12

I was looking for ways to speed up pushing a dataframe to sql server and stumbled upon an approach here. This approach blew me away in terms of speed. Using normal to_sql took almost 2 hours and this script was done in 12.54 seconds to push a 100k row X 100 column df.
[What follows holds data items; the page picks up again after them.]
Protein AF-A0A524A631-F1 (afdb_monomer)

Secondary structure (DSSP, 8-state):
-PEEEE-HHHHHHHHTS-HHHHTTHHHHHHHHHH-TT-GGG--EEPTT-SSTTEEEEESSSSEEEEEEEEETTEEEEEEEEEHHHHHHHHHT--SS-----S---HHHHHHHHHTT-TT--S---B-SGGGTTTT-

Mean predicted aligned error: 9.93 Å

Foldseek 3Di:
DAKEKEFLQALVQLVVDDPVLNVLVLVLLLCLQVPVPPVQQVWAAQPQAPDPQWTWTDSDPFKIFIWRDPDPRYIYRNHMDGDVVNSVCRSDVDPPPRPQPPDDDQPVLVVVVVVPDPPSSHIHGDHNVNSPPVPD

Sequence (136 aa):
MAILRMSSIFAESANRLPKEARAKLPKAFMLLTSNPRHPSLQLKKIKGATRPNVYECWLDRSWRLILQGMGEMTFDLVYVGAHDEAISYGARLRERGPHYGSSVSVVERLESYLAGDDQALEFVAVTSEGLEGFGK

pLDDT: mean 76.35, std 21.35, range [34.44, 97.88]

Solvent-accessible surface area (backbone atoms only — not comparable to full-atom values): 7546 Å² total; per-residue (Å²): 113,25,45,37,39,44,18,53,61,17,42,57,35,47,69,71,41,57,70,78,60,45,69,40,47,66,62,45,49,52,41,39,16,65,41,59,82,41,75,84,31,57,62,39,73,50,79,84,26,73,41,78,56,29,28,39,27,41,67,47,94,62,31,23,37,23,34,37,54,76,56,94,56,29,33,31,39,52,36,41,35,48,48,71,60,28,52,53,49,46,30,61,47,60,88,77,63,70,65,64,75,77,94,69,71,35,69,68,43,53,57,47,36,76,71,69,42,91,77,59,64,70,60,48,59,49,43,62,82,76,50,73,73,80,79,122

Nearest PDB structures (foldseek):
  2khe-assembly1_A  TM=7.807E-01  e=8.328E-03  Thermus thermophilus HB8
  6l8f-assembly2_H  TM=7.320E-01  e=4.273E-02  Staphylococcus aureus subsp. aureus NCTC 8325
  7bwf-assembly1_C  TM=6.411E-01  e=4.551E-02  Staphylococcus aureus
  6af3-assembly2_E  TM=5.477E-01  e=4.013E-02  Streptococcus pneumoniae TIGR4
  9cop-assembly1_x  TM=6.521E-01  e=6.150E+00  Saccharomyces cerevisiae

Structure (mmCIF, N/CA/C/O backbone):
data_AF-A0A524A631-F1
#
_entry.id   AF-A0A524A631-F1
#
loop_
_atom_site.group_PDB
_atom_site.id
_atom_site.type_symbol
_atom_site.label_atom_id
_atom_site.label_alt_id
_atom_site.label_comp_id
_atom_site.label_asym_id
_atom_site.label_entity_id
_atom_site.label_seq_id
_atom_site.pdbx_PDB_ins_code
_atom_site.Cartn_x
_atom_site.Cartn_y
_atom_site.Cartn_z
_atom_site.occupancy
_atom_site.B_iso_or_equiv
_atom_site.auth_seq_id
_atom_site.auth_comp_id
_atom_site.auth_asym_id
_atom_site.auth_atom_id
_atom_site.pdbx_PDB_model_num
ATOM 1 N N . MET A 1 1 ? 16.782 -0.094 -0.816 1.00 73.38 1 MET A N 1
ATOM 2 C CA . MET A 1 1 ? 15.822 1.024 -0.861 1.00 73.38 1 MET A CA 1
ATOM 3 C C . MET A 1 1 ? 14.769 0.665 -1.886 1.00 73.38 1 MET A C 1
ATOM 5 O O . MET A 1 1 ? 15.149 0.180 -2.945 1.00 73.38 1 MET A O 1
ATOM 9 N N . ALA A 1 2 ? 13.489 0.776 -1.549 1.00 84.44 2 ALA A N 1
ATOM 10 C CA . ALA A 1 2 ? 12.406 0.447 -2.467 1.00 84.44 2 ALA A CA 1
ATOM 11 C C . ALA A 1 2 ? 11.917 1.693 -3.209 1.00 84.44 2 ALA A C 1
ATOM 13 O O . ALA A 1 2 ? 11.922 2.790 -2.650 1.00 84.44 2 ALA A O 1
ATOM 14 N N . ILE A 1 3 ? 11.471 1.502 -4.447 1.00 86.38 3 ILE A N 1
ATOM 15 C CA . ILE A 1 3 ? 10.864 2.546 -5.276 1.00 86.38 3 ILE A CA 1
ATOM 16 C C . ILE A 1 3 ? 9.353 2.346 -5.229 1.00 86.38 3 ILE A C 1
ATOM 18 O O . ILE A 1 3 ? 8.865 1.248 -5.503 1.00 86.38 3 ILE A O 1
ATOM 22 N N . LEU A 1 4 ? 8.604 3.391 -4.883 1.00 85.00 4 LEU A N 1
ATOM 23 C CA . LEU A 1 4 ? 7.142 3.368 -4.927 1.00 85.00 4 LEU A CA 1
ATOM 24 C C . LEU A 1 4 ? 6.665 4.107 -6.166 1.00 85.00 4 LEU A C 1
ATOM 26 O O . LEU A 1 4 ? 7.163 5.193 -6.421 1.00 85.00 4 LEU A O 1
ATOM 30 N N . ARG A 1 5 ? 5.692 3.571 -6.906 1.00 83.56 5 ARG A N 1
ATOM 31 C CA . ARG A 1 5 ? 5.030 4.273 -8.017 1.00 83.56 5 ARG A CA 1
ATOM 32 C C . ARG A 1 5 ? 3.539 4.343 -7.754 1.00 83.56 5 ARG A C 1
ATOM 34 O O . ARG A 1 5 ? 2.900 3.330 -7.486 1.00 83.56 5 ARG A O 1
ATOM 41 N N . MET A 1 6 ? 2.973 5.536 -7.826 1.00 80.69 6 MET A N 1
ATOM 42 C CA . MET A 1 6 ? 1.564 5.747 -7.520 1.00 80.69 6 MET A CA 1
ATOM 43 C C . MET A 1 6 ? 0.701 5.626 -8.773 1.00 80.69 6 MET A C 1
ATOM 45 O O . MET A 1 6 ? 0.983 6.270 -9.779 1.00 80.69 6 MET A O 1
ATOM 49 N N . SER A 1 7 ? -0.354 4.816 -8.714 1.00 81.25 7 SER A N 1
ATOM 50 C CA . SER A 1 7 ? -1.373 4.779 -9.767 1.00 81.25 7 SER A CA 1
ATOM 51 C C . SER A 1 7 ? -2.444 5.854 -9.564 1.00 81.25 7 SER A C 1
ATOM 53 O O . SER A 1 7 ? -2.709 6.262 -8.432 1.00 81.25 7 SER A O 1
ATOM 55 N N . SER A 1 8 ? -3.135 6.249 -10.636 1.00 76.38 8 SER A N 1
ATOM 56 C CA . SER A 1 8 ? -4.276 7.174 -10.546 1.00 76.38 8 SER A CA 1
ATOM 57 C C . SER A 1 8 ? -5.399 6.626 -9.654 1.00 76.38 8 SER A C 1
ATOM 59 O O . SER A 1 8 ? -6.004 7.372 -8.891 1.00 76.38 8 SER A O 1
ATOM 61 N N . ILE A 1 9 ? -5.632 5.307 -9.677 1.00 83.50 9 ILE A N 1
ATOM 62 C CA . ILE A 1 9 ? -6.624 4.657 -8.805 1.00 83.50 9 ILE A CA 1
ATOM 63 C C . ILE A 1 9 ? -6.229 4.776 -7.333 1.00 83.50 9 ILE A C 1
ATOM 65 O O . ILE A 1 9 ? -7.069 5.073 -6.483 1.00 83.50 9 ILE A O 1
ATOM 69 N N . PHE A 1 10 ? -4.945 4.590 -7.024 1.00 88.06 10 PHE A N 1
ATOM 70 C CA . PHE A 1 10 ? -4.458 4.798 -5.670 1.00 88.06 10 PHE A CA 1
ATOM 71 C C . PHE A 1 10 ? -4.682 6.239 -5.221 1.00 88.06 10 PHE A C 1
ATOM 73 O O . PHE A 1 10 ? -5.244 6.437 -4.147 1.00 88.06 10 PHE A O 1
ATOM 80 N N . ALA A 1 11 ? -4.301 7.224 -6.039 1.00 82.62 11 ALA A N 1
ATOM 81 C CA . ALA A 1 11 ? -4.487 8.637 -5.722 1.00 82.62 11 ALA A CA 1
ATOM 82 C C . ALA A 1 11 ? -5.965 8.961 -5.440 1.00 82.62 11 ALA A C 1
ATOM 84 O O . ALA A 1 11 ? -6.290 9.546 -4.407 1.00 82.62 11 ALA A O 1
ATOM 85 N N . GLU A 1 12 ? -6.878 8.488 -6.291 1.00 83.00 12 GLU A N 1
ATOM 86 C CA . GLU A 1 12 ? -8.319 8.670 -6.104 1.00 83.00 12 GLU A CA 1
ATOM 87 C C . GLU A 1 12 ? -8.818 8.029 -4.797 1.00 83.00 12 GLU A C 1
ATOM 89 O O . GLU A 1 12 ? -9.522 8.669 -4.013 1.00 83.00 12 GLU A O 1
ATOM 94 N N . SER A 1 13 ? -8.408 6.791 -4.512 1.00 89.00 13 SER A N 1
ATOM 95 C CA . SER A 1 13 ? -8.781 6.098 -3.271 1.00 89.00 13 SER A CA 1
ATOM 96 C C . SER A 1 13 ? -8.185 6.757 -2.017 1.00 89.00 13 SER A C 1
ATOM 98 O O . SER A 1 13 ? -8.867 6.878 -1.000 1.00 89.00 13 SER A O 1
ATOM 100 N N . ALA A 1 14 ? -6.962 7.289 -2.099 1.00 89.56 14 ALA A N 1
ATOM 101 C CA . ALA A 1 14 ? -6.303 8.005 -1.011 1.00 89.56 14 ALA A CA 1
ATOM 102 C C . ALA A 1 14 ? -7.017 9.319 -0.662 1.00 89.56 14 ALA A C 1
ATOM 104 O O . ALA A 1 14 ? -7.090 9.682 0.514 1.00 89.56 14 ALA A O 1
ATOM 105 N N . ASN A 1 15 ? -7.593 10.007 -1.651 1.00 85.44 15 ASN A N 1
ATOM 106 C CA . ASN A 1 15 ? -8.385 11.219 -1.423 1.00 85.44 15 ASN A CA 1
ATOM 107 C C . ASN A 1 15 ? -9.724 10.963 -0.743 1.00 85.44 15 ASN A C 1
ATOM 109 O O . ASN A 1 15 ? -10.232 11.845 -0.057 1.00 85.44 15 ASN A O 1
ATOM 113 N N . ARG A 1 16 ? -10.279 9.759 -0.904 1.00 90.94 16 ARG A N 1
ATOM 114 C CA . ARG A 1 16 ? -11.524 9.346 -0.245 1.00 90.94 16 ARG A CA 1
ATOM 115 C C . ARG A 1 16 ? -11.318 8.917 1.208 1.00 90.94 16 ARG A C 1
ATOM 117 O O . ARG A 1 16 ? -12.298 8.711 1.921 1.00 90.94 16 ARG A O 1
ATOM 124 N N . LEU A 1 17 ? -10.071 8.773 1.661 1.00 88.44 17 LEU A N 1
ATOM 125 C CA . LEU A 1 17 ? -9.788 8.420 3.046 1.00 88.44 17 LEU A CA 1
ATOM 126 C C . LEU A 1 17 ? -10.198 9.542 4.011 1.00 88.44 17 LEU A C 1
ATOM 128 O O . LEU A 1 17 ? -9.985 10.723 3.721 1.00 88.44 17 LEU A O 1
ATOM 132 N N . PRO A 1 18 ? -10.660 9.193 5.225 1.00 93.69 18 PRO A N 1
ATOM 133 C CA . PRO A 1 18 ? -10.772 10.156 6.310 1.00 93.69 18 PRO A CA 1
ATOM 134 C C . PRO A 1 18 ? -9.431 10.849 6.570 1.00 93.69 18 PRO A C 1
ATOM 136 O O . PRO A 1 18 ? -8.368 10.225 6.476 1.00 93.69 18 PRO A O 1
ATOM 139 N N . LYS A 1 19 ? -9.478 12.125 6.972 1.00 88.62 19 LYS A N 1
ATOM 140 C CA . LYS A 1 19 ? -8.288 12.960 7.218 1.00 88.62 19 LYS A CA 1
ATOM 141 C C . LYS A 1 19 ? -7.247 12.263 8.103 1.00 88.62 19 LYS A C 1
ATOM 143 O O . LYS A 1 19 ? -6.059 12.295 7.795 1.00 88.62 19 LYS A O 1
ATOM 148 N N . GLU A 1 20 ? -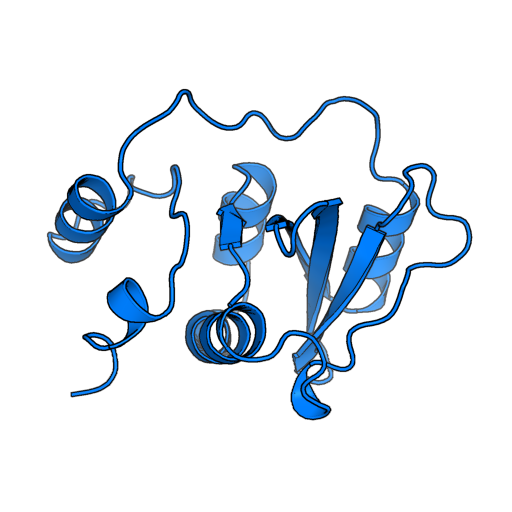7.699 11.591 9.159 1.00 90.50 20 GLU A N 1
ATOM 149 C CA . GLU A 1 20 ? -6.845 10.867 10.109 1.00 90.50 20 GLU A CA 1
ATOM 150 C C . GLU A 1 20 ? -6.124 9.663 9.490 1.00 90.50 20 GLU A C 1
ATOM 152 O O . GLU A 1 20 ? -4.984 9.370 9.846 1.00 90.50 20 GLU A O 1
ATOM 157 N N . ALA A 1 21 ? -6.772 8.954 8.564 1.00 89.75 21 ALA A N 1
ATOM 158 C CA . ALA A 1 21 ? -6.158 7.839 7.851 1.00 89.75 21 ALA A CA 1
ATOM 159 C C . ALA A 1 21 ? -5.173 8.356 6.796 1.00 89.75 21 ALA A C 1
ATOM 161 O O . ALA A 1 21 ? -4.035 7.891 6.736 1.00 89.75 21 ALA A O 1
ATOM 162 N N . ARG A 1 22 ? -5.572 9.376 6.025 1.00 88.31 22 ARG A N 1
ATOM 163 C CA . ARG A 1 22 ? -4.729 10.005 4.998 1.00 88.31 22 ARG A CA 1
ATOM 164 C C . ARG A 1 22 ? -3.427 10.564 5.579 1.00 88.31 22 ARG A C 1
ATOM 166 O O . ARG A 1 22 ? -2.368 10.376 4.989 1.00 88.31 22 ARG A O 1
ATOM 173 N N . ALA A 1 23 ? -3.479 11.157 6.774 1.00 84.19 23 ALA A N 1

So after testing the code below with a sample df, I attempted to use a df that had many different datatypes (int, string, floats, Booleans). However, I was sad to see a memory error. So I started reducing the size of my df to to see what the limitations were. I noticed that if my df had any strings then I wasn't able to load to sql server. I am having trouble isolating the issue further. The script below is taken from the question in the link, however, I added a tiny df with strings. Any suggestions on how to rectify this issue would be great!

import pandas as pd
import numpy as np
import time
from sqlalchemy import create_engine, event
from urllib.parse import quote_plus
import pyodbc

conn =  "DRIVER={SQL Server};SERVER=SERVER_IP;DATABASE=DB_NAME;UID=USER_ID;PWD=PWD"
quoted = quote_plus(conn)
new_con = 'mssql+pyodbc:///?odbc_connect={}'.format(quoted)
engine = create_engine(new_con)


@event.listens_for(engine, 'before_cursor_execute')
def receive_before_cursor_execute(conn, cursor, statement, params, context, executemany):
    print("FUNC call")
    if executemany:
        cursor.fast_executemany = True


table_name = 'fast_executemany_test'
df1 = pd.DataFrame({'col1':['tyrefdg','ertyreg','efdgfdg'],
                   'col2':['tydfggfdgrefdg','erdfgfdgfdgfdgtyreg','edfgfdgdfgdffdgfdg']
                   })



s = time.time()
df1.to_sql(table_name, engine, if_exists = 'replace', chunksize = None)
print(time.time() - s)
Martin Bobak
  • 1,979
  • 2
  • 24
  • 44

3 Answers3

23

I was able to reproduce your issue using pyodbc 4.0.23. The MemoryError was related to your use of the ancient

DRIVER={SQL Server}

Further testing using

DRIVER=ODBC Driver 11 for SQL Server

also failed, with

Function sequence error (0) (SQLParamData)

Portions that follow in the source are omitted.